*** Opening of RECORDS ***
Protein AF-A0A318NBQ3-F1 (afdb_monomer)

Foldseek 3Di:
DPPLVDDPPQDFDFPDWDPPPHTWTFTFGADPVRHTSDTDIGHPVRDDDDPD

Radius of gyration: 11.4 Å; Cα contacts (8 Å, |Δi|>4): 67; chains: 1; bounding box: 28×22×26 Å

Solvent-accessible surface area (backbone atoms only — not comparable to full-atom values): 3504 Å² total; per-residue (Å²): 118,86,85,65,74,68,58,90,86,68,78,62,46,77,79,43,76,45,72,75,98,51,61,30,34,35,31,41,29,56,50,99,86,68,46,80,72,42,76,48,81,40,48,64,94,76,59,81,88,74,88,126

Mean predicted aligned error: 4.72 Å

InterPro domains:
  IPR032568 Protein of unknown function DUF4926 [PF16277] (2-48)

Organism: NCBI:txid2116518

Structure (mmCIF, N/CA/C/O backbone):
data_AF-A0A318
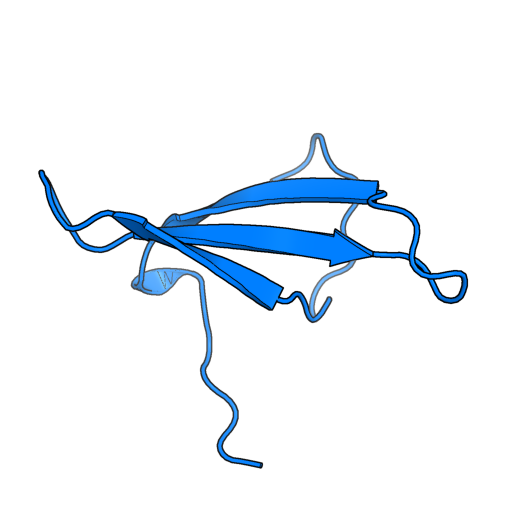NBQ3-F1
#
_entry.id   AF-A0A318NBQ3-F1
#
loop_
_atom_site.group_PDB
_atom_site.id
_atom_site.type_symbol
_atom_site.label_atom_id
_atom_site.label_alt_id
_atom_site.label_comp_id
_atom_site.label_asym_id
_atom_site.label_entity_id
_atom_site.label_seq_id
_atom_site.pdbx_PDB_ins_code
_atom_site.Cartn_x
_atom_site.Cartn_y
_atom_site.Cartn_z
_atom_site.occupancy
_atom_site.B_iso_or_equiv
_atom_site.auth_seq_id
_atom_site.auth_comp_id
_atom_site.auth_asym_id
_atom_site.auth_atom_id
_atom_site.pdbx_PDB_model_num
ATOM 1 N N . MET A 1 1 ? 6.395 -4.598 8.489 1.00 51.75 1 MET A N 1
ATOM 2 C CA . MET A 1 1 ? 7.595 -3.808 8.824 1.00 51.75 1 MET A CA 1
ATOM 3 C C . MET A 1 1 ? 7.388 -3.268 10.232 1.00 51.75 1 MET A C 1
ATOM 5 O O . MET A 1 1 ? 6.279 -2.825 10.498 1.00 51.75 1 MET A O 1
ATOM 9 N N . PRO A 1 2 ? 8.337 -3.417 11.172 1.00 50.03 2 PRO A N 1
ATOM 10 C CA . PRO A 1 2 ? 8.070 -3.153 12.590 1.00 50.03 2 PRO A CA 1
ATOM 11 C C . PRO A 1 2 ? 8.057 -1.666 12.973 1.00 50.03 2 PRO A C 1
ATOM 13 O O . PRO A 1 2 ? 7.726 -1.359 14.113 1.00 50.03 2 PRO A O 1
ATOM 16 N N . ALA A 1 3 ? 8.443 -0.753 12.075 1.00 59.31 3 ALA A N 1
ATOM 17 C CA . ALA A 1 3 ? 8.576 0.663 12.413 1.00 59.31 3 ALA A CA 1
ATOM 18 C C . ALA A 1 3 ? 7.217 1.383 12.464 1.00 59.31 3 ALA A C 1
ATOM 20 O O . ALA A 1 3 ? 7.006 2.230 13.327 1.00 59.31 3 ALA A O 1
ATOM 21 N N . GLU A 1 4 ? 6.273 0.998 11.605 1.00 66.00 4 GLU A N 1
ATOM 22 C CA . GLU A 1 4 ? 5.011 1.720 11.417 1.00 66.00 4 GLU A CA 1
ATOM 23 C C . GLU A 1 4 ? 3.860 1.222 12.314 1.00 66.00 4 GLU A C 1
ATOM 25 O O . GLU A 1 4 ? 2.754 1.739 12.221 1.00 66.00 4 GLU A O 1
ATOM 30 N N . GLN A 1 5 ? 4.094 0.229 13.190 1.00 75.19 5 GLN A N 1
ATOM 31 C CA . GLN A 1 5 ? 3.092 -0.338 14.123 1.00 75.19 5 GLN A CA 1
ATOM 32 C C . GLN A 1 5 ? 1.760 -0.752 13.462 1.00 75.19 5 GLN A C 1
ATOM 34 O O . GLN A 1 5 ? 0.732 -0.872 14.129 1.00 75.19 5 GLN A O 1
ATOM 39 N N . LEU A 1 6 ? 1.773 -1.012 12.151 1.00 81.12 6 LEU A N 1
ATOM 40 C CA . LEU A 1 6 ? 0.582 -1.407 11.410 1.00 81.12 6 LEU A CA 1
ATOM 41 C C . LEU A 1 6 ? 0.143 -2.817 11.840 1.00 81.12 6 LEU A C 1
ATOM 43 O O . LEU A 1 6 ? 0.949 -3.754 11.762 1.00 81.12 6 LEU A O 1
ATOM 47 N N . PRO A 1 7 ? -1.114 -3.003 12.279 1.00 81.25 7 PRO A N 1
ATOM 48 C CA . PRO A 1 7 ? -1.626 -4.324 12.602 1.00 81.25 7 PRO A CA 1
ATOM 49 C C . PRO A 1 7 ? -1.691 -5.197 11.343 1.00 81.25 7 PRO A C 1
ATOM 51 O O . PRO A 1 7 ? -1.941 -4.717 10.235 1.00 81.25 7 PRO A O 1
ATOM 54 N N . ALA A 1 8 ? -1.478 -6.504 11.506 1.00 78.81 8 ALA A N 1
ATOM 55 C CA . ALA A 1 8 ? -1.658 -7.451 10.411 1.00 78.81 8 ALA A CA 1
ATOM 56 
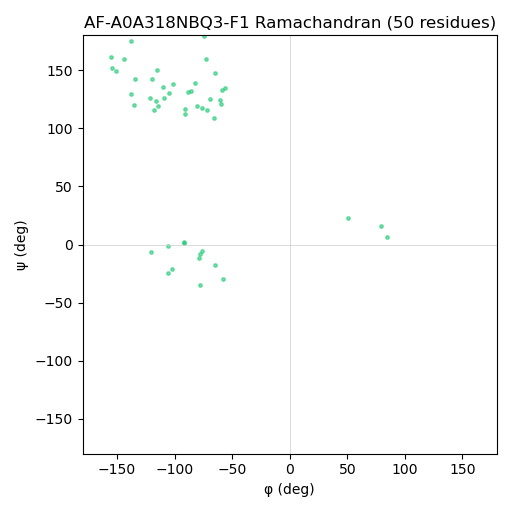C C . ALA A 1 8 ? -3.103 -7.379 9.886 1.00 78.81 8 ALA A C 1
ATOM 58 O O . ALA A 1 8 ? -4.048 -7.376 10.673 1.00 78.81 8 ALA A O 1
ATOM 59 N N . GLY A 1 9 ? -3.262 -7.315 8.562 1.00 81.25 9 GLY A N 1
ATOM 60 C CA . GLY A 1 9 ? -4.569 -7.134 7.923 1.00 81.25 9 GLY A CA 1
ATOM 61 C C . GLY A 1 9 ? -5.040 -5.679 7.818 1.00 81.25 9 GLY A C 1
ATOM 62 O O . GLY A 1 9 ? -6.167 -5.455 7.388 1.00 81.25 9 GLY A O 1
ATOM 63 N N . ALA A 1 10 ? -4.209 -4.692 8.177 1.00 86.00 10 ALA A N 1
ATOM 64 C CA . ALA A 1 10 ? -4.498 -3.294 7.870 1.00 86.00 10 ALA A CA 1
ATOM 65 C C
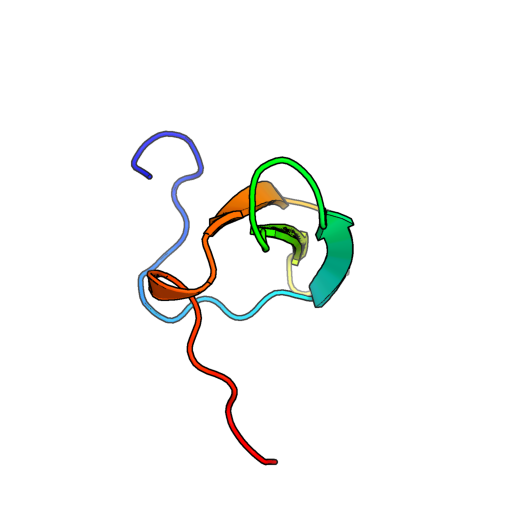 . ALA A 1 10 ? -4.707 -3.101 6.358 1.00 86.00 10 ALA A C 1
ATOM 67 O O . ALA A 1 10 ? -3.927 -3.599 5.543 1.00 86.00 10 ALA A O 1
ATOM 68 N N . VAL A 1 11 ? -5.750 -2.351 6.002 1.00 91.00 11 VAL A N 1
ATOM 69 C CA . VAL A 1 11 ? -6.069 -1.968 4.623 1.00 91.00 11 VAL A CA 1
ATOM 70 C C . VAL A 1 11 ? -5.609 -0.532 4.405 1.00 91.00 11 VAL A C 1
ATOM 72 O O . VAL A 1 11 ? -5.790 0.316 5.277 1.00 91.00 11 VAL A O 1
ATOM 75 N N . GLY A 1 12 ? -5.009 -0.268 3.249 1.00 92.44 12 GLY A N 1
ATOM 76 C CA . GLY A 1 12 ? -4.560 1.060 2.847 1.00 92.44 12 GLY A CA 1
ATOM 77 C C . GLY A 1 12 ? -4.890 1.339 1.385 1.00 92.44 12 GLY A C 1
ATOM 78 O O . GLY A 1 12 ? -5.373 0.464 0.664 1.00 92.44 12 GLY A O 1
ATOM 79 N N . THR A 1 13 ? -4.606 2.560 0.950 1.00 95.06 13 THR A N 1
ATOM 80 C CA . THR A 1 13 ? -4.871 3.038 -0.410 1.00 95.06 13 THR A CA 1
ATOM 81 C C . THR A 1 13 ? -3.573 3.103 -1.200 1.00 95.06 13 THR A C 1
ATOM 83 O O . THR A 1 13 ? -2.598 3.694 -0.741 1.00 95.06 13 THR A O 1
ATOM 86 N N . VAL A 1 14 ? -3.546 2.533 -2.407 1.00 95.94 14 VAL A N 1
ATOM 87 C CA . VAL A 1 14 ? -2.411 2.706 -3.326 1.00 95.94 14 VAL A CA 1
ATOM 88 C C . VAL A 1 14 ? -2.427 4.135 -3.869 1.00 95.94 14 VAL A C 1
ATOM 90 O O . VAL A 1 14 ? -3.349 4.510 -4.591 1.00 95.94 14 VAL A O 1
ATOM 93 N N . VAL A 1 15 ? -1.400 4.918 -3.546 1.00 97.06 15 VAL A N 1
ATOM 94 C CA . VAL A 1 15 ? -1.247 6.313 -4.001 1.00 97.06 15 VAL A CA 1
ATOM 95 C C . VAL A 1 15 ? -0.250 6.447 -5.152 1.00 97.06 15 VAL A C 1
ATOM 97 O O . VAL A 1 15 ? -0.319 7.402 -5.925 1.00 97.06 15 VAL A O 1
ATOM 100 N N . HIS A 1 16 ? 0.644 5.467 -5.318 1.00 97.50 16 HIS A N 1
*** Close of RECORDS ***
- TO DO
Although the records may continue, retype only the lines from the first one through the one containing "Radius of gyration: 11.4", exactly as they appear.

- OUTPUT OF THE EXERCISE
Protein AF-A0A318NBQ3-F1 (afdb_monomer)

Foldseek 3Di:
DPPLVDDPPQDFDFPDWDPPPHTWTFTFGADPVRHTSDTDIGHPVRDDDDPD

Radius of gyration: 11.4 Å; Cα contacts (8 Å, |Δi|>4): 67; chains: 1; bounding box: 28×22×26 Å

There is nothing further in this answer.